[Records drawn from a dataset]
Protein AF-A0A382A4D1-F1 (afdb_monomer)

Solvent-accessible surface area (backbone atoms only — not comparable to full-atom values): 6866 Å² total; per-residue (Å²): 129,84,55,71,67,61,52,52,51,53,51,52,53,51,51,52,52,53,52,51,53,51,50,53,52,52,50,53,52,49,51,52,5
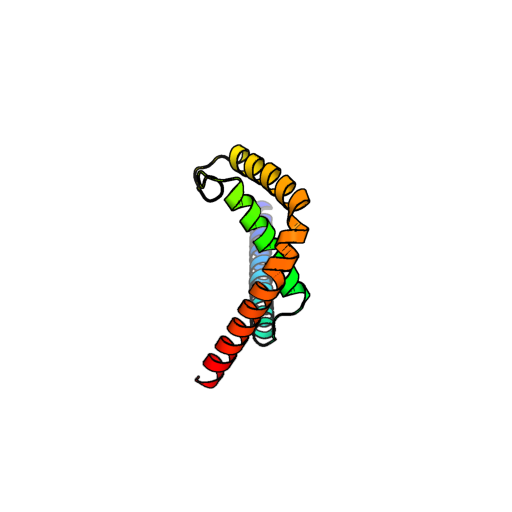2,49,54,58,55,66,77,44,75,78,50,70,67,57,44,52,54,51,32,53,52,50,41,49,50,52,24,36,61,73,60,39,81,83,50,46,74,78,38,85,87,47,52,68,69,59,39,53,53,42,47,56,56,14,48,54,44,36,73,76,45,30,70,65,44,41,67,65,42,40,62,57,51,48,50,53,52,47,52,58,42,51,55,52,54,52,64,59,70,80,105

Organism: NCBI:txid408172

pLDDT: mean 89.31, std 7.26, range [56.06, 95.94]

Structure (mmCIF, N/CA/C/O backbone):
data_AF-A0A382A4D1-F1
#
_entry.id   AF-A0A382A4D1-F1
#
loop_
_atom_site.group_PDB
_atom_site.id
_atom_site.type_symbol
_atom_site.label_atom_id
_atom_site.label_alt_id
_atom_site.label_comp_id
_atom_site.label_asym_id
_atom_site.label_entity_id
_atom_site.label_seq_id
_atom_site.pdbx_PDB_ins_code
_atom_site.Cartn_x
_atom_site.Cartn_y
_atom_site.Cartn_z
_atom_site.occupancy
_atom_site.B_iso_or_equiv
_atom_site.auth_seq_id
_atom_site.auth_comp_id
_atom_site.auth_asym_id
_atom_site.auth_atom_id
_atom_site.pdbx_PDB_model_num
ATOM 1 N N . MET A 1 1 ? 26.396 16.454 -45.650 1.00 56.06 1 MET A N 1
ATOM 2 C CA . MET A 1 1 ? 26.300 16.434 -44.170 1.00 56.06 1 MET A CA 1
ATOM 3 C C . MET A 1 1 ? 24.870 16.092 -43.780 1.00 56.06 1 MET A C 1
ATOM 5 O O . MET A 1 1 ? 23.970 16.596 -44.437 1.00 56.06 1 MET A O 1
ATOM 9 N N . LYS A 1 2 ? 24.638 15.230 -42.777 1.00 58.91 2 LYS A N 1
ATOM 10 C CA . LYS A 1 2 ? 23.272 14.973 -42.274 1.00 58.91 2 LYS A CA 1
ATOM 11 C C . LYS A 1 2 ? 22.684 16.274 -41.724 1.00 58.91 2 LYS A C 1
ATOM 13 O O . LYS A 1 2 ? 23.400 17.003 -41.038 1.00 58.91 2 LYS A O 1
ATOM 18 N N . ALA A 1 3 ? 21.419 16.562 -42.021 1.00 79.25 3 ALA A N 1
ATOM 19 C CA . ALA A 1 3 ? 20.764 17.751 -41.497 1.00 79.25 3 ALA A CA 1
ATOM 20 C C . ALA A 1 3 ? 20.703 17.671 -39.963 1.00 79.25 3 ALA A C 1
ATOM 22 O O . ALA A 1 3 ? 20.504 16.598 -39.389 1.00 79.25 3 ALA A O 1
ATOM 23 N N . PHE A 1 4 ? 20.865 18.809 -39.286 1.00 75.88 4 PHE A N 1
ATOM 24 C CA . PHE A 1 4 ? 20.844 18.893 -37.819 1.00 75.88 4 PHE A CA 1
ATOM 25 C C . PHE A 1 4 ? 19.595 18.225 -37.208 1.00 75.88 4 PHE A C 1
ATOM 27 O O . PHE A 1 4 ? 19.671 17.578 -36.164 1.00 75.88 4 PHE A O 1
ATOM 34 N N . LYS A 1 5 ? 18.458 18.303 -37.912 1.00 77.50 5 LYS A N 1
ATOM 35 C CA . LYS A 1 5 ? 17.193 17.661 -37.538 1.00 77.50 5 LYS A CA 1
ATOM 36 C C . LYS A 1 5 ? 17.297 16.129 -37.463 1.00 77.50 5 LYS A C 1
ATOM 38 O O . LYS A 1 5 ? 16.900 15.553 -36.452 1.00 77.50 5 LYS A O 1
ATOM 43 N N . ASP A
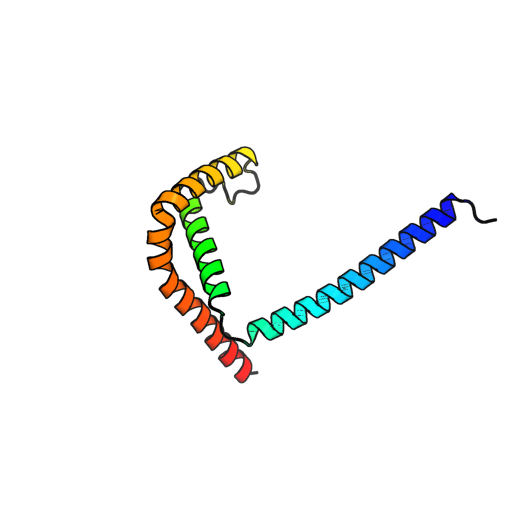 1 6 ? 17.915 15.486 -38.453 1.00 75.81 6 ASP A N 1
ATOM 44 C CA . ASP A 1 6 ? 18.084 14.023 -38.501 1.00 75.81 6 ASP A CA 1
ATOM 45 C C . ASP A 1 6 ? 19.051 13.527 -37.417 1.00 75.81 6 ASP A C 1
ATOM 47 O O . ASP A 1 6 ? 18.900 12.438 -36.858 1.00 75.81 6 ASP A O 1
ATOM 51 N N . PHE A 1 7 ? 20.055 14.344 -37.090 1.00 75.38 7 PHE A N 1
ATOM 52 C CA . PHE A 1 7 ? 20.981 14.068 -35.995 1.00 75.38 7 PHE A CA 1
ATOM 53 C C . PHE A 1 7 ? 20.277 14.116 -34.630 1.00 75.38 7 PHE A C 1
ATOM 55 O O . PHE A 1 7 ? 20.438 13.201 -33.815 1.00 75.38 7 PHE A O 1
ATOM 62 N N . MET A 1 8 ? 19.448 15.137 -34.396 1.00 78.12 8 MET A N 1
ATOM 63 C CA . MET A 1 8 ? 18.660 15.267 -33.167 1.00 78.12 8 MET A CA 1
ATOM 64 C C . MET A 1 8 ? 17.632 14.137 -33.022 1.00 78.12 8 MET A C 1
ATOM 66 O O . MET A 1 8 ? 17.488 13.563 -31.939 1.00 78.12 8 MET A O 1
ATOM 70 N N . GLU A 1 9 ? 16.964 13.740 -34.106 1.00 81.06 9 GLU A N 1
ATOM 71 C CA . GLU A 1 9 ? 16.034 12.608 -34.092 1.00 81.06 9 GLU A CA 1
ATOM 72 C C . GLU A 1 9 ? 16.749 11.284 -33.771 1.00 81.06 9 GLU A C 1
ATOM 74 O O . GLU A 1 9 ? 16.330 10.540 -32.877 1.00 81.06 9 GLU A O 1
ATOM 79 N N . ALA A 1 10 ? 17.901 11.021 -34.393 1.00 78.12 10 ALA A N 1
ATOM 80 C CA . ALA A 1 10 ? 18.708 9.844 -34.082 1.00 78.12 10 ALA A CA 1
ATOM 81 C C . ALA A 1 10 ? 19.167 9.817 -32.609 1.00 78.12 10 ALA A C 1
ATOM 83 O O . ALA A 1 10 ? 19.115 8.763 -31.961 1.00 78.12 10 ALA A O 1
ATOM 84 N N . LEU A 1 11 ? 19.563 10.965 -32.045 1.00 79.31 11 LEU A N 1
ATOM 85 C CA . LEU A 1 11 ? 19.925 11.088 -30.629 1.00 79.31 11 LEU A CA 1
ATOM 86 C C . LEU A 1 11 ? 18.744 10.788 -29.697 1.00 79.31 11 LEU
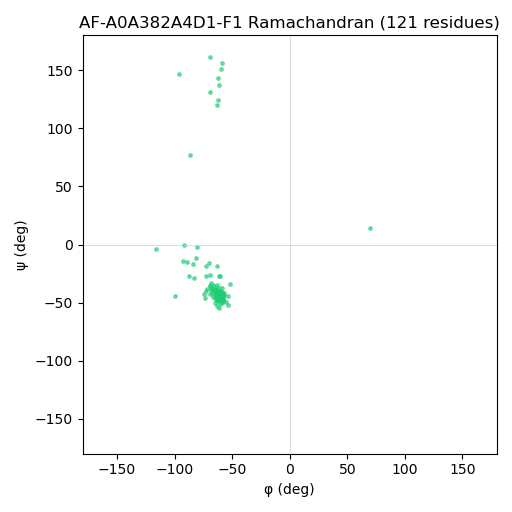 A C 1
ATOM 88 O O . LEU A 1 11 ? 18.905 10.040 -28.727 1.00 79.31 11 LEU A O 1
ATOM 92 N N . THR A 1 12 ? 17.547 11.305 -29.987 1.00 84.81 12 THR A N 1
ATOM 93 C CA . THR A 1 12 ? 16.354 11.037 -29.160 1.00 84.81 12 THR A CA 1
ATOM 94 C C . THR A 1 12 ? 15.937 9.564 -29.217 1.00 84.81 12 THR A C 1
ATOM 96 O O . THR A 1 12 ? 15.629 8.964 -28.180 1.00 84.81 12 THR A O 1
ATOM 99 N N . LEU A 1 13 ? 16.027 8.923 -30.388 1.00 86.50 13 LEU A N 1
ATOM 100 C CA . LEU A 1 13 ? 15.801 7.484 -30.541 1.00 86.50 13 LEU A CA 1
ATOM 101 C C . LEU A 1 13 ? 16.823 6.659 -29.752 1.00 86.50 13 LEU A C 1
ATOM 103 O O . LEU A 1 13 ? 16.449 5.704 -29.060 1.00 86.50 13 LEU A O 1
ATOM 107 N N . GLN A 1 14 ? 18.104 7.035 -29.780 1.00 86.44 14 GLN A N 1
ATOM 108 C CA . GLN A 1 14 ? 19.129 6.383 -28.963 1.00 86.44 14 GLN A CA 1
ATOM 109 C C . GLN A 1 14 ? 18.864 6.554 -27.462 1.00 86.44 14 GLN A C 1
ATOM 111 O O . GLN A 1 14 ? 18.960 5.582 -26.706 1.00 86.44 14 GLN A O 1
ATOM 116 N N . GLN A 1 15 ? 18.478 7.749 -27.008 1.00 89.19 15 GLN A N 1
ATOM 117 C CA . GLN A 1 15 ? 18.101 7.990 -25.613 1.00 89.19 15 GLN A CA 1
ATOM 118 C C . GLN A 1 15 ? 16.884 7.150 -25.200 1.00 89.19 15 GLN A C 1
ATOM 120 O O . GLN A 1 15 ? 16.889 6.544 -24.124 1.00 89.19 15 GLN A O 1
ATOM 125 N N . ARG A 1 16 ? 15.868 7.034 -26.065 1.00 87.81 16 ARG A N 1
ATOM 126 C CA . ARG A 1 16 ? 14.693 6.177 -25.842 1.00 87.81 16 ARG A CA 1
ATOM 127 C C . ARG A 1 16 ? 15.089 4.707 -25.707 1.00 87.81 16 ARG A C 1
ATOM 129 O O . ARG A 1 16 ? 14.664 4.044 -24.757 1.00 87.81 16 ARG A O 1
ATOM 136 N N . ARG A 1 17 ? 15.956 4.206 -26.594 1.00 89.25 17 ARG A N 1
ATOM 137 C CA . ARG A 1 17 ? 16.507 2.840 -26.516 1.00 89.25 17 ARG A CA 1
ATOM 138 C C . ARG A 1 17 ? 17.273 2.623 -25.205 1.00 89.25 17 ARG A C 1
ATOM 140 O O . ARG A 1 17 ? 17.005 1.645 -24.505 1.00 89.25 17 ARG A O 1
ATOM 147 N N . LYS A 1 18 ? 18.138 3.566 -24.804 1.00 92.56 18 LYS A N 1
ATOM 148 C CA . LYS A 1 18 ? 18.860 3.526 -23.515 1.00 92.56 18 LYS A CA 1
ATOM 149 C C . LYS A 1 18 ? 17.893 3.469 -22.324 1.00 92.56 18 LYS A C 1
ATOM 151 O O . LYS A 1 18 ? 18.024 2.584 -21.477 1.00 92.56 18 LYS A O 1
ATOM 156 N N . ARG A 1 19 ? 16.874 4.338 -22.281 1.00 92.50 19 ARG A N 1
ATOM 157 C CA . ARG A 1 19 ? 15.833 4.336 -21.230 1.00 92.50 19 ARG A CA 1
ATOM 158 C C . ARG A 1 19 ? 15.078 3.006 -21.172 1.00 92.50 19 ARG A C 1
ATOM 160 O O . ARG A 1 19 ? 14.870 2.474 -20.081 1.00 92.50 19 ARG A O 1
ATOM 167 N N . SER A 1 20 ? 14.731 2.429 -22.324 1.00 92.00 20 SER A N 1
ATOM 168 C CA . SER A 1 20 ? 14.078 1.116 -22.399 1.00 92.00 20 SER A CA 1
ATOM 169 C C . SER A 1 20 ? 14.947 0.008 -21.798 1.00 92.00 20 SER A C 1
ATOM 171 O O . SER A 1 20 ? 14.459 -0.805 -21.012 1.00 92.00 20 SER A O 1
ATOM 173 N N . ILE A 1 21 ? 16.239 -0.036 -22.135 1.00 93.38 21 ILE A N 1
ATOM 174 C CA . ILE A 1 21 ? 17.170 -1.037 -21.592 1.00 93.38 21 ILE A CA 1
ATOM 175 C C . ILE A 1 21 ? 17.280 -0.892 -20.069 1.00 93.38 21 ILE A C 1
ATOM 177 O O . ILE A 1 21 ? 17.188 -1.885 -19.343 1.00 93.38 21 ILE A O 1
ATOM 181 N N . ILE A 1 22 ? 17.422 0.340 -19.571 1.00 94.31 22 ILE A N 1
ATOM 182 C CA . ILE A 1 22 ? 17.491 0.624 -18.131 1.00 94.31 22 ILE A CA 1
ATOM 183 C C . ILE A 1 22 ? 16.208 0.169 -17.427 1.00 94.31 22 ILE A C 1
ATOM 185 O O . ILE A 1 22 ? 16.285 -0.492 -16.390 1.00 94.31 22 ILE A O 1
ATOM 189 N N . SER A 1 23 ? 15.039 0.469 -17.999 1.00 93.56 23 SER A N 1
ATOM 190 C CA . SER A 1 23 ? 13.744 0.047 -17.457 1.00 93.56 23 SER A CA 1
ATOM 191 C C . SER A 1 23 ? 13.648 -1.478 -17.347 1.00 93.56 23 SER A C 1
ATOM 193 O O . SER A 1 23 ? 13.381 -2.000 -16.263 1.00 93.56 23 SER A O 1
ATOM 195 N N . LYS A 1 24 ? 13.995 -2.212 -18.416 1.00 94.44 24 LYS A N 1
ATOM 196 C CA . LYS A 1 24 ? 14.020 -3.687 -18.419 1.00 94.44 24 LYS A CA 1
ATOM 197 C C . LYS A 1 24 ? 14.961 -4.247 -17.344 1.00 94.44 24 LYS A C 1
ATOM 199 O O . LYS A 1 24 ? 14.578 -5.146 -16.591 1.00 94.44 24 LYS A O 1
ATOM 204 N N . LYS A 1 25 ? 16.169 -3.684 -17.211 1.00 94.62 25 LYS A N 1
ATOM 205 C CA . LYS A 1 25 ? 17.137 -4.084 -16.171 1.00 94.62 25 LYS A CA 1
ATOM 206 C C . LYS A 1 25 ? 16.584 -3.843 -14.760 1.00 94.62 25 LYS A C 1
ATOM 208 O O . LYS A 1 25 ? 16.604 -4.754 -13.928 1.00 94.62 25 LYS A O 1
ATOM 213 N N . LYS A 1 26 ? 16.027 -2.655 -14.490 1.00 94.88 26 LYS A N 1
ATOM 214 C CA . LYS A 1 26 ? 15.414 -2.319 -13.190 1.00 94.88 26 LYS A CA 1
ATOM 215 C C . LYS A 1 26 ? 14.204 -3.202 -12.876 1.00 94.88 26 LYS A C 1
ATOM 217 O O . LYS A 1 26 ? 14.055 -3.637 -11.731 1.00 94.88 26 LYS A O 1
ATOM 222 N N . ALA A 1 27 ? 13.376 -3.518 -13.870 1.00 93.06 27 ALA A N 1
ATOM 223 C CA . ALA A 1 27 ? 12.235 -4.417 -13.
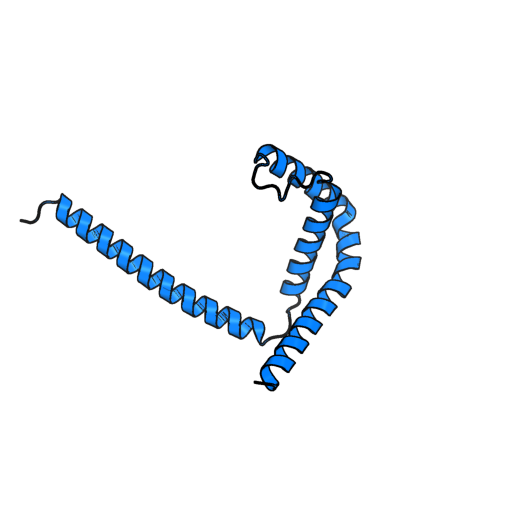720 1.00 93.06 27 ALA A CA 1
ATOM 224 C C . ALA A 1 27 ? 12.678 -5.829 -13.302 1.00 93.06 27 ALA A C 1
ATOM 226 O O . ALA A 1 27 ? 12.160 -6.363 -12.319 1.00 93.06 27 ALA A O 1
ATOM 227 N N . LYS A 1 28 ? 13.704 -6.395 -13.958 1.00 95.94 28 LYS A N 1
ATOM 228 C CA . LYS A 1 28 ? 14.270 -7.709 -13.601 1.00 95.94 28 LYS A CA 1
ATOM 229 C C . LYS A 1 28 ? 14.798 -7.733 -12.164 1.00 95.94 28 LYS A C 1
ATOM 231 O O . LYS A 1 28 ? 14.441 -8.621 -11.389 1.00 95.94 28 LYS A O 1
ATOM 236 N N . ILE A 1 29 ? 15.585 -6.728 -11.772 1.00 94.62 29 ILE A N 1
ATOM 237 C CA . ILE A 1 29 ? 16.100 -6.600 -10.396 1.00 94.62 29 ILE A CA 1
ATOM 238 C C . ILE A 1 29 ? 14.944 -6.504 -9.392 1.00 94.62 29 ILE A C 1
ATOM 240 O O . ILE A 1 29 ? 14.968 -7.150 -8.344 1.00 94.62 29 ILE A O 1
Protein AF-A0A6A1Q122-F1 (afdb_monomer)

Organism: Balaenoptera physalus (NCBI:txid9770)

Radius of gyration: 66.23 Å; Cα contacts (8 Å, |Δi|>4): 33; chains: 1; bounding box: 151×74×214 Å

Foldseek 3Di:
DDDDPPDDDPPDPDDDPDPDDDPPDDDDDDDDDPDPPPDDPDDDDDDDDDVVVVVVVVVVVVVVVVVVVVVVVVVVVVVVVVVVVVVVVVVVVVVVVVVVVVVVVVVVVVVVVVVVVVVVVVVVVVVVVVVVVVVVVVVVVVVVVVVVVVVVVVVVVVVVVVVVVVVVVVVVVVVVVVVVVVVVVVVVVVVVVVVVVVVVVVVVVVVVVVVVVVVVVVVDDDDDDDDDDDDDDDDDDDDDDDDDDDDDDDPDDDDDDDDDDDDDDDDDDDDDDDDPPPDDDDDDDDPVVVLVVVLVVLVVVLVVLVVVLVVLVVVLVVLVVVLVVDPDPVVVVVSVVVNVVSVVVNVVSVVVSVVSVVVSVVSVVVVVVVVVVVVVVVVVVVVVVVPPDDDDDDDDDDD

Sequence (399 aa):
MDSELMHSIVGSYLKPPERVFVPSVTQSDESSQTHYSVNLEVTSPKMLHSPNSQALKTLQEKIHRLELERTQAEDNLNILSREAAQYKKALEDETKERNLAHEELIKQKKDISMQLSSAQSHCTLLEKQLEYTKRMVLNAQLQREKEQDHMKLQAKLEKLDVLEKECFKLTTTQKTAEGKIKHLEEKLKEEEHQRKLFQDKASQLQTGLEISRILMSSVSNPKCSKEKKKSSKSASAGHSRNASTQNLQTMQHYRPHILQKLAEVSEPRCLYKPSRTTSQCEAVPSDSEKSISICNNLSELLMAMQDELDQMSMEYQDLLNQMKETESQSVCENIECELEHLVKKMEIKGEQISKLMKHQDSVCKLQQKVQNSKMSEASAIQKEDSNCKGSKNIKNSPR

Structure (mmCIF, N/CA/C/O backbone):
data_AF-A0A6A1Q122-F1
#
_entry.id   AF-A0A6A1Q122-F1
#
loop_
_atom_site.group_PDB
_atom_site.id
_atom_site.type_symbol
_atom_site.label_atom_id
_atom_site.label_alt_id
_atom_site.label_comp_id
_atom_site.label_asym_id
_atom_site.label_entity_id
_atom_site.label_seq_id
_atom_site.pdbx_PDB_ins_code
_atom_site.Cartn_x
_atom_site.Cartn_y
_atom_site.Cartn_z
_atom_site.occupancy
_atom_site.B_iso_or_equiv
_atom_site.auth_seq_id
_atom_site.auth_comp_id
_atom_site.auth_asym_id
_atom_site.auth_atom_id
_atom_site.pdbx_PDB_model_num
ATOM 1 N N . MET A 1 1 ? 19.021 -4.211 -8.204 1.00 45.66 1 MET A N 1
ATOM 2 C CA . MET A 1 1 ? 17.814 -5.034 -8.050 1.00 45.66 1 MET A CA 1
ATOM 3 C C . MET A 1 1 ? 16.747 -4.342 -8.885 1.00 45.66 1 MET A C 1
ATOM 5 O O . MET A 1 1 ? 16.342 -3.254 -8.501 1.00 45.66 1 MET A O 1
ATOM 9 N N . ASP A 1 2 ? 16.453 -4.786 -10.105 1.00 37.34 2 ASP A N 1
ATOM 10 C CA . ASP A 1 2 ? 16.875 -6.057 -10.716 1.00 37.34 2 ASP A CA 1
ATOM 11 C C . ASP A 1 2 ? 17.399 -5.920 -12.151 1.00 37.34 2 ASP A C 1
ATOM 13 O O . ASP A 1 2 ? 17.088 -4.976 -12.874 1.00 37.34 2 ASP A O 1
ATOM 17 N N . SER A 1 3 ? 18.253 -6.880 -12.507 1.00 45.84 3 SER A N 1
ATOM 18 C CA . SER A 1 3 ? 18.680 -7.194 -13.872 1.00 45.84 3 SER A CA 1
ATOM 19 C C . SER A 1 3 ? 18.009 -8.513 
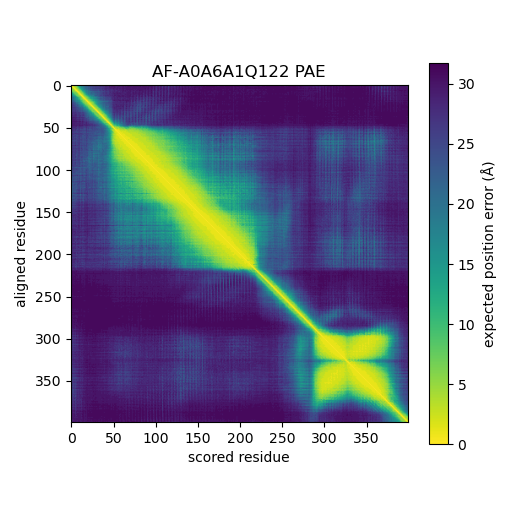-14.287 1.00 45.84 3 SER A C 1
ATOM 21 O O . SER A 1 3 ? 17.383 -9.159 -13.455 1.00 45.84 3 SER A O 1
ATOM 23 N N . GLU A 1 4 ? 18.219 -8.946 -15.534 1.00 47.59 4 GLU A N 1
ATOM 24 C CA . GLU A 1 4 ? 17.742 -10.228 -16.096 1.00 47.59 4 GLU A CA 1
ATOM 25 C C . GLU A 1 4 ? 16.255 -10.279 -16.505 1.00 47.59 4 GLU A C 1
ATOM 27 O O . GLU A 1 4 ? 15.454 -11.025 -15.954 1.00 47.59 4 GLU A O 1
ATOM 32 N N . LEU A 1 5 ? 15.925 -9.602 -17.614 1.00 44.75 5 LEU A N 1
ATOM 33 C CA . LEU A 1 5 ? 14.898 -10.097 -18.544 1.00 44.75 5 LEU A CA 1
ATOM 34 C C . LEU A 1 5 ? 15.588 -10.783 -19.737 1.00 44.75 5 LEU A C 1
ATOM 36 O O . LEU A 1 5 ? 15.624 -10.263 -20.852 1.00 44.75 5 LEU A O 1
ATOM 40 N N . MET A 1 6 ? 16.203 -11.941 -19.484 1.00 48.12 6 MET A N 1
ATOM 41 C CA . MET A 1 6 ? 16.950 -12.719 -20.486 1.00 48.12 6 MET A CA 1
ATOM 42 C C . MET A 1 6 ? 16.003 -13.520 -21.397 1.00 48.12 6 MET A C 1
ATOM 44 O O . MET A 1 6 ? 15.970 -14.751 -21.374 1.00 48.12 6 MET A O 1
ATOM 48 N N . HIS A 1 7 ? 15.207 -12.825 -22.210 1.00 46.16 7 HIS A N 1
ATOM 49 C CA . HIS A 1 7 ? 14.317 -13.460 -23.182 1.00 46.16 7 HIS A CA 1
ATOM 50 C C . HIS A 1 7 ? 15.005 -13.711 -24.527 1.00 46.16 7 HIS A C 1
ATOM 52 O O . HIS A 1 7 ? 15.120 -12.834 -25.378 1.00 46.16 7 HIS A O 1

■ **What to produce**
Could you reproduce, exactly, every line above from the line with "ATOM 18 N N" to the line with "ATOM 24 C CA . PHE", and no other line? Both ends count.

■ **Worked solution**
ATOM 18 N N . ALA A 1 3 ? 21.419 16.562 -42.021 1.00 79.25 3 ALA A N 1
ATOM 19 C CA . ALA A 1 3 ? 20.764 17.751 -41.497 1.00 79.25 3 ALA A CA 1
ATOM 20 C C . ALA A 1 3 ? 20.703 17.671 -39.963 1.00 79.25 3 ALA A C 1
ATOM 22 O O . ALA A 1 3 ? 20.504 16.598 -39.389 1.00 79.25 3 ALA A O 1
ATOM 23 N N . PHE A 1 4 ? 20.865 18.809 -39.286 1.00 75.88 4 PHE A N 1
ATOM 24 C CA . PHE A 1 4 ? 20.844 18.893 -37.819 1.00 75.88 4 PHE A CA 1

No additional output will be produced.